In the discussion of the NSTX boundary and fueling program it was pointed out that the NSTX edge program should not simply repeat the major issues addressed by divertor programs on present machines, but emphasize specific aspects of spherical tori (ST), in particular, transport in the plasma boundary. This was generally agreed upon, however, it was also pointed out that the fundamental characterization of the edge plasma is a needed prerequisite before progressing to the more specific ST issues. Furthermore, there are operational requirements on the plasma boundary program such as, for example, measurement and control of the power fluxes to the plasma-facing components (PFCs).

In order to cover the needed elements of a base program in addition to the individual program proposals, the program discussions were organized in two major categories: A) base program and B) individual program proposals. Of course, the ideal match would be if the individual proposals covered the needed program elements of the base program. The following is a strawman listing of the major elements that should be included in the base program.

• temperature and density profiles; midplane and divertor

• measurements of power flux profiles in the divertor

• characterization of neutral fluxes (H-alpha)

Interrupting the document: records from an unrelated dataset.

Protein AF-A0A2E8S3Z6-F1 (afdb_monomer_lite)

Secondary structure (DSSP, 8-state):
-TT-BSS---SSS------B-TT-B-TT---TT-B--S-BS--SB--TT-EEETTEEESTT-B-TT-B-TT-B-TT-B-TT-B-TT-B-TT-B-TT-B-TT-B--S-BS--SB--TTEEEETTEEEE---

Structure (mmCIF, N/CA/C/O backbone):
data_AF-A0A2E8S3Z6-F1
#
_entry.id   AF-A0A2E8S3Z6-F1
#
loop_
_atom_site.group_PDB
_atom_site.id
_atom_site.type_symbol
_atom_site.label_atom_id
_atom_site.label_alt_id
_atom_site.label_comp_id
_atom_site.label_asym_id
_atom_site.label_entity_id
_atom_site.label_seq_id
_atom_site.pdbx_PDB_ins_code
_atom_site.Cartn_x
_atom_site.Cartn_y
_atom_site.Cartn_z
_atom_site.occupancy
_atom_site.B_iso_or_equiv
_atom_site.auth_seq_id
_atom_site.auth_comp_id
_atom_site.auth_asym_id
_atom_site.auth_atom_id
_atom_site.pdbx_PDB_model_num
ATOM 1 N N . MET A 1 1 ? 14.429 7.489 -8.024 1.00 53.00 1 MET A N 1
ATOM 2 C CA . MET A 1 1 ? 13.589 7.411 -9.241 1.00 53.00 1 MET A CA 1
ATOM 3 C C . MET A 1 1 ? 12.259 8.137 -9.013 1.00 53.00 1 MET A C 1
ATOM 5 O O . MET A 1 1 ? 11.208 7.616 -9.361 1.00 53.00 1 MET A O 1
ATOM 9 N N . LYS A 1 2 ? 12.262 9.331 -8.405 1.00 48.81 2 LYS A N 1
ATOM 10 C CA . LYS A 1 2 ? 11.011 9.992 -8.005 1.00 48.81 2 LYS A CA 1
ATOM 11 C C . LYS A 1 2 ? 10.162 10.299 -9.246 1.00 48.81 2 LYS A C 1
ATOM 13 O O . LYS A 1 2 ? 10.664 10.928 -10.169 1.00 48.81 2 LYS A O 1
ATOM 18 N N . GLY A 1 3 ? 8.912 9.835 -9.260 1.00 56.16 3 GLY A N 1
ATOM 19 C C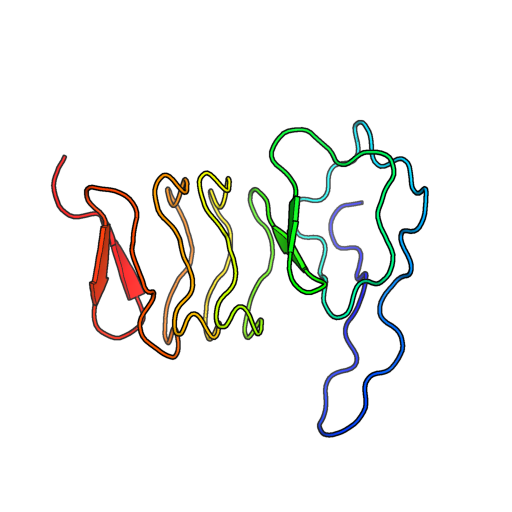A . GLY A 1 3 ? 7.979 10.048 -10.375 1.00 56.16 3 GLY A CA 1
ATOM 20 C C . GLY A 1 3 ? 8.127 9.094 -11.567 1.00 56.16 3 GLY A C 1
ATOM 21 O O . GLY A 1 3 ? 7.496 9.328 -12.589 1.00 56.16 3 GLY A O 1
ATOM 22 N N . ALA A 1 4 ? 8.931 8.027 -11.467 1.00 72.06 4 ALA A N 1
ATOM 23 C CA . ALA A 1 4 ? 8.943 6.983 -12.494 1.00 72.06 4 ALA A CA 1
ATOM 24 C C . ALA A 1 4 ? 7.625 6.188 -12.491 1.00 72.06 4 ALA A C 1
ATOM 26 O O . ALA A 1 4 ? 7.060 5.926 -11.426 1.00 72.06 4 ALA A O 1
ATOM 27 N N . ASN A 1 5 ? 7.170 5.766 -13.671 1.00 75.19 5 ASN A N 1
ATOM 28 C CA . ASN A 1 5 ? 6.043 4.852 -13.821 1.00 75.19 5 ASN A CA 1
ATOM 29 C C . ASN A 1 5 ? 6.563 3.456 -14.196 1.00 75.19 5 ASN A C 1
ATOM 31 O O . ASN A 1 5 ? 7.223 3.285 -15.217 1.00 75.19 5 ASN A O 1
ATOM 35 N N . LEU A 1 6 ? 6.302 2.469 -13.337 1.00 74.12 6 LEU A N 1
ATOM 36 C CA . LEU A 1 6 ? 6.674 1.062 -13.522 1.00 74.12 6 LEU A CA 1
ATOM 37 C C . LEU A 1 6 ? 5.488 0.189 -13.966 1.00 74.12 6 LEU A C 1
ATOM 39 O O . LEU A 1 6 ? 5.611 -1.036 -14.024 1.00 74.12 6 LEU A O 1
ATOM 43 N N . GLY A 1 7 ? 4.353 0.813 -14.274 1.00 64.31 7 GLY A N 1
ATOM 44 C CA . GLY A 1 7 ? 3.180 0.166 -14.836 1.00 64.31 7 GLY A CA 1
ATOM 45 C C . GLY A 1 7 ? 1.944 1.045 -14.699 1.00 64.31 7 GLY A C 1
ATOM 46 O O . GLY A 1 7 ? 1.392 1.155 -13.608 1.00 64.31 7 GLY A O 1
ATOM 47 N N . GLU A 1 8 ? 1.506 1.628 -15.814 1.00 53.69 8 GLU A N 1
ATOM 48 C CA . GLU A 1 8 ? 0.130 2.072 -16.034 1.00 53.69 8 GLU A CA 1
ATOM 49 C C . GLU A 1 8 ? -0.090 2.179 -17.552 1.00 53.69 8 GLU A C 1
ATOM 51 O O . GLU A 1 8 ? 0.501 3.035 -18.206 1.00 53.69 8 GLU A O 1
ATOM 56 N N . TYR A 1 9 ? -0.913 1.294 -18.113 1.00 47.06 9 TYR A N 1
ATOM 57 C CA . TYR A 1 9 ? -1.787 1.675 -19.216 1.00 47.06 9 TYR A CA 1
ATOM 58 C C . TYR A 1 9 ? -3.178 1.738 -18.604 1.00 47.06 9 TYR A C 1
ATOM 60 O O . TYR A 1 9 ? -3.670 0.753 -18.051 1.00 47.06 9 TYR A O 1
ATOM 68 N N . ALA A 1 10 ? -3.727 2.946 -18.580 1.00 45.66 10 ALA A N 1
ATOM 69 C CA . ALA A 1 10 ? -5.116 3.170 -18.247 1.00 45.66 10 ALA A CA 1
ATOM 70 C C . ALA A 1 10 ? -5.986 2.565 -19.356 1.00 45.66 10 ALA A C 1
ATOM 72 O O . ALA A 1 10 ? -5.559 2.495 -20.504 1.00 45.66 10 ALA A O 1
ATOM 73 N N . ASP A 1 11 ? -7.201 2.195 -18.979 1.00 41.66 11 ASP A N 1
ATOM 74 C CA . ASP A 1 11 ? -8.286 1.709 -19.827 1.00 41.66 11 ASP A CA 1
ATOM 75 C C . ASP A 1 11 ? -8.427 0.185 -19.915 1.00 41.66 11 ASP A C 1
ATOM 77 O O . ASP A 1 11 ? -7.497 -0.603 -19.778 1.00 41.66 11 ASP A O 1
ATOM 81 N N . TYR A 1 12 ? -9.694 -0.197 -19.980 1.00 44.34 12 TYR A N 1
ATOM 82 C CA . TYR A 1 12 ? -10.267 -1.505 -19.721 1.00 44.34 12 TYR A CA 1
ATOM 83 C C . TYR A 1 12 ? -9.611 -2.651 -20.533 1.00 44.34 12 TYR A C 1
ATOM 85 O O . TYR A 1 12 ? -9.248 -2.497 -21.692 1.00 44.34 12 TYR A O 1
ATOM 93 N N . ASP A 1 13 ? -9.529 -3.827 -19.901 1.00 46.44 13 ASP A N 1
ATOM 94 C CA . ASP A 1 13 ? -9.458 -5.149 -20.544 1.00 46.44 13 ASP A CA 1
ATOM 95 C C . ASP A 1 13 ? -8.153 -5.622 -21.231 1.00 46.44 13 ASP A C 1
ATOM 97 O O . ASP A 1 13 ? -8.239 -6.391 -22.177 1.00 46.44 13 ASP A O 1
ATOM 101 N N . ALA A 1 14 ? -6.936 -5.304 -20.765 1.00 39.34 14 ALA A N 1
ATOM 102 C CA . ALA A 1 14 ? -5.755 -6.133 -21.095 1.00 39.34 14 ALA A CA 1
ATOM 103 C C . ALA A 1 14 ? -4.520 -5.840 -20.227 1.00 39.34 14 ALA A C 1
ATOM 105 O O . ALA A 1 14 ? -3.972 -4.743 -20.220 1.00 39.34 14 ALA A O 1
ATOM 106 N N . GLU A 1 15 ? -4.015 -6.879 -19.563 1.00 48.06 15 GLU A N 1
ATOM 107 C CA . GLU A 1 15 ? -2.707 -6.961 -18.904 1.00 48.06 15 GLU A CA 1
ATOM 108 C C . GLU A 1 15 ? -1.535 -6.767 -19.895 1.00 48.06 15 GLU A C 1
ATOM 110 O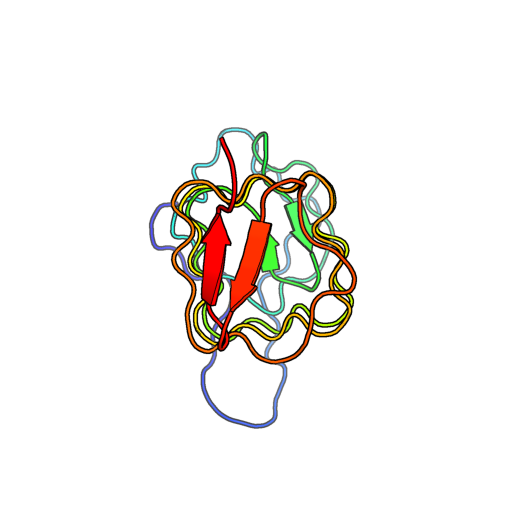 O . GLU A 1 15 ? -0.842 -7.722 -20.263 1.00 48.06 15 GLU A O 1
ATOM 115 N N . GLY A 1 16 ? -1.243 -5.528 -20.296 1.00 55.59 16 GLY A N 1
ATOM 116 C CA . GLY A 1 16 ? 0.097 -5.189 -20.783 1.00 55.59 16 GLY A CA 1
ATOM 117 C C . GLY A 1 16 ? 1.134 -5.551 -19.704 1.00 55.59 16 GLY A C 1
ATOM 118 O O . GLY A 1 16 ? 0.856 -5.360 -18.516 1.00 55.59 16 GLY A O 1
ATOM 119 N N . PRO A 1 17 ? 2.305 -6.130 -20.042 1.00 62.91 17 PRO A N 1
ATOM 120 C CA . PRO A 1 17 ? 3.278 -6.530 -19.035 1.00 62.91 17 PRO A CA 1
ATOM 121 C C . PRO A 1 17 ? 3.762 -5.318 -18.241 1.00 62.91 17 PRO A C 1
ATOM 123 O O . PRO A 1 17 ? 4.557 -4.528 -18.745 1.00 62.91 17 PRO A O 1
ATOM 126 N N . GLY A 1 18 ? 3.322 -5.190 -16.985 1.00 74.31 18 GLY A N 1
ATOM 127 C CA . GLY A 1 18 ? 3.980 -4.298 -16.035 1.00 74.31 18 GLY A CA 1
ATOM 128 C C . GLY A 1 18 ? 5.467 -4.647 -15.917 1.00 74.31 18 GLY A C 1
ATOM 129 O O . GLY A 1 18 ? 5.910 -5.718 -16.352 1.00 74.31 18 GLY A O 1
ATOM 130 N N . ALA A 1 19 ? 6.267 -3.741 -15.351 1.00 88.25 19 ALA A N 1
ATOM 131 C CA . ALA A 1 19 ? 7.720 -3.895 -15.360 1.00 88.25 19 ALA A CA 1
ATOM 132 C C . ALA A 1 19 ? 8.165 -5.254 -14.785 1.00 88.25 19 ALA A C 1
ATOM 134 O O . ALA A 1 19 ? 7.718 -5.678 -13.715 1.00 88.25 19 ALA A O 1
ATOM 135 N N . ASN A 1 20 ? 9.076 -5.939 -15.481 1.00 91.06 20 ASN A N 1
ATOM 136 C CA . ASN A 1 20 ? 9.703 -7.151 -14.966 1.00 91.06 20 ASN A CA 1
ATOM 137 C C . ASN A 1 20 ? 10.903 -6.773 -14.092 1.00 91.06 20 ASN A C 1
ATOM 139 O O . ASN A 1 20 ? 11.924 -6.311 -14.593 1.00 91.06 20 ASN A O 1
ATOM 143 N N . LEU A 1 21 ? 10.787 -7.000 -12.785 1.00 92.94 21 LEU A N 1
ATOM 144 C CA . LEU A 1 21 ? 11.843 -6.714 -11.815 1.00 92.94 21 LEU A CA 1
ATOM 145 C C . LEU A 1 21 ? 12.639 -7.961 -11.413 1.00 92.94 21 LEU A C 1
ATOM 147 O O . LEU A 1 21 ? 13.294 -7.952 -10.373 1.00 92.94 21 LEU A O 1
ATOM 151 N N . THR A 1 22 ? 12.601 -9.041 -12.198 1.00 94.69 22 THR A N 1
ATOM 152 C CA . THR A 1 22 ? 13.391 -10.252 -11.923 1.00 94.69 22 THR A CA 1
ATOM 153 C C . THR A 1 22 ? 14.861 -9.900 -11.715 1.00 94.69 22 THR A C 1
ATOM 155 O O . THR A 1 22 ? 15.489 -9.284 -12.571 1.00 94.69 22 THR A O 1
ATOM 158 N N . ASN A 1 23 ? 15.403 -10.282 -10.556 1.00 95.81 23 ASN A N 1
ATOM 159 C CA . ASN A 1 23 ? 16.791 -10.040 -10.146 1.00 95.81 23 ASN A CA 1
ATOM 160 C C . ASN A 1 23 ? 17.220 -8.564 -10.055 1.00 95.81 23 ASN A C 1
ATOM 162 O O . ASN A 1 23 ? 18.382 -8.296 -9.745 1.00 95.81 23 ASN A O 1
ATOM 166 N N . ALA A 1 24 ? 16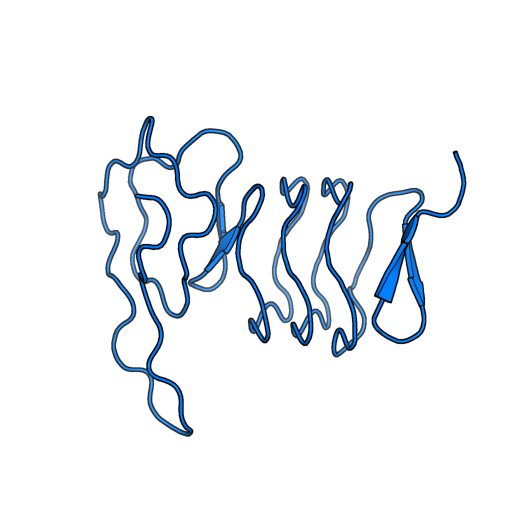.300 -7.609 -10.227 1.00 95.75 24 ALA A N 1
ATOM 167 C CA . ALA A 1 24 ? 16.601 -6.194 -10.065 1.00 95.75 24 ALA A CA 1
ATOM 168 C C . ALA A 1 24 ? 17.119 -5.922 -8.642 1.00 95.75 24 ALA A C 1
ATOM 170 O O . ALA A 1 24 ? 16.538 -6.379 -7.650 1.00 95.75 24 ALA A O 1
ATOM 171 N N . ASN A 1 25 ? 18.221 -5.179 -8.537 1.00 96.75 25 ASN A N 1
ATOM 172 C CA . ASN A 1 25 ? 18.757 -4.712 -7.265 1.00 96.75 25 ASN A CA 1
ATOM 173 C C . ASN A 1 25 ? 18.381 -3.243 -7.075 1.00 96.75 25 ASN A C 1
ATOM 175 O O . ASN A 1 25 ? 19.012 -2.361 -7.647 1.00 96.75 25 ASN A O 1
ATOM 179 N N . LEU A 1 26 ? 17.364 -2.988 -6.253 1.00 95.75 26 LEU A N 1
ATOM 180 C CA . LEU A 1 26 ? 16.890 -1.639 -5.943 1.00 95.75 26 LEU A CA 1
ATOM 181 C C . LEU A 1 26 ? 17.436 -1.139 -4.595 1.00 95.75 26 LEU A C 1
ATOM 183 O O . LEU A 1 26 ? 16.836 -0.276 -3.959 1.00 95.75 26 LEU A O 1
ATOM 187 N N . THR A 1 27 ? 18.557 -1.688 -4.118 1.00 94.75 27 THR A N 1
ATOM 188 C CA . THR A 1 27 ? 19.176 -1.245 -2.859 1.00 94.75 27 THR A CA 1
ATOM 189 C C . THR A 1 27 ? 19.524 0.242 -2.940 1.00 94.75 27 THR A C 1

• studies of basic edge transport mechanisms in NSTX

• investigations of mirror effects and trapped particles in the SOL

• effects of connection lengths on temperature gradients along field lines

• development of expanded boundary operation of IW-limited plasmas

• plasma edge instabilities and transport mechanisms in ST configurations

• development of fueling scenarios for improved plasma performance

• application of divertor pumping for plasma and neutrals control

• studies of plasma-surface interactions in support of confinement improvement

• development and application of wall conditioning for optimized plasma performance

• studies of impurity generation and transport mechanisms

• evaluation of neutrals and impurity effects on confinement

• characterization of power fluxes in different divertor configurations

• evaluation of power deposition in IW-limited configurations

• studies of power flux limitations for high-recycling divertor operation

• exploration of power flux reduction with radiative divertor

The following proposals were discussed during the working group session:

The objective of this proposal is the baseline plasma characterization in double-null divertor (DND) and inner-wall limited (IWL) configurations. The goals of the program are to ensure that damage to the divertor tiles is prevented and to avoid a limitation on the pulse length from divertor tile temperatures in excess of 1500 K. In the event that the heat flux limits pulse length, we propose to develop techniques to reduce the peak heat flux to acceptable levels (e.g. gas injection, "puff and pump"). Due to the smaller major radius in spherical tokamaks, the deposition area for power flow to the wall can be quite small compared with conventional tokamaks. 0-D and 1-D SOL transport models predict a peak heat flux between 7-15 MW/m2 at 6MW input power; the highest heat flux will limit the pulse length. This baseline characterization is needed to prevent damage to the tiles in the cases of high input power. Diagnostics needed include IRTV’s (inner wall and divertor target), target Langmuir probes, a midplane reciprocating Langmuir probe, bolometry with 2-D reconstruction capability, and a measure of dW/dt for power balance. Impurity density profiles will be necessary to evaluate heat flux reduction techniques, if needed.

We propose to address topics related to the following three areas of research identified by the WG5:

1. Investigation of specific ST aspects

• Particle transport 5-10 cm inside the separatrix and in the SOL, using a radial array of multilayer mirror (MLM) based cameras for CVI (34 A) and C V (40 A) line emission. The spatial resolution will be 1 cm or better at the outer edge, and 1-2 cm at the inboard side. The time resolution will be 0.1 ms.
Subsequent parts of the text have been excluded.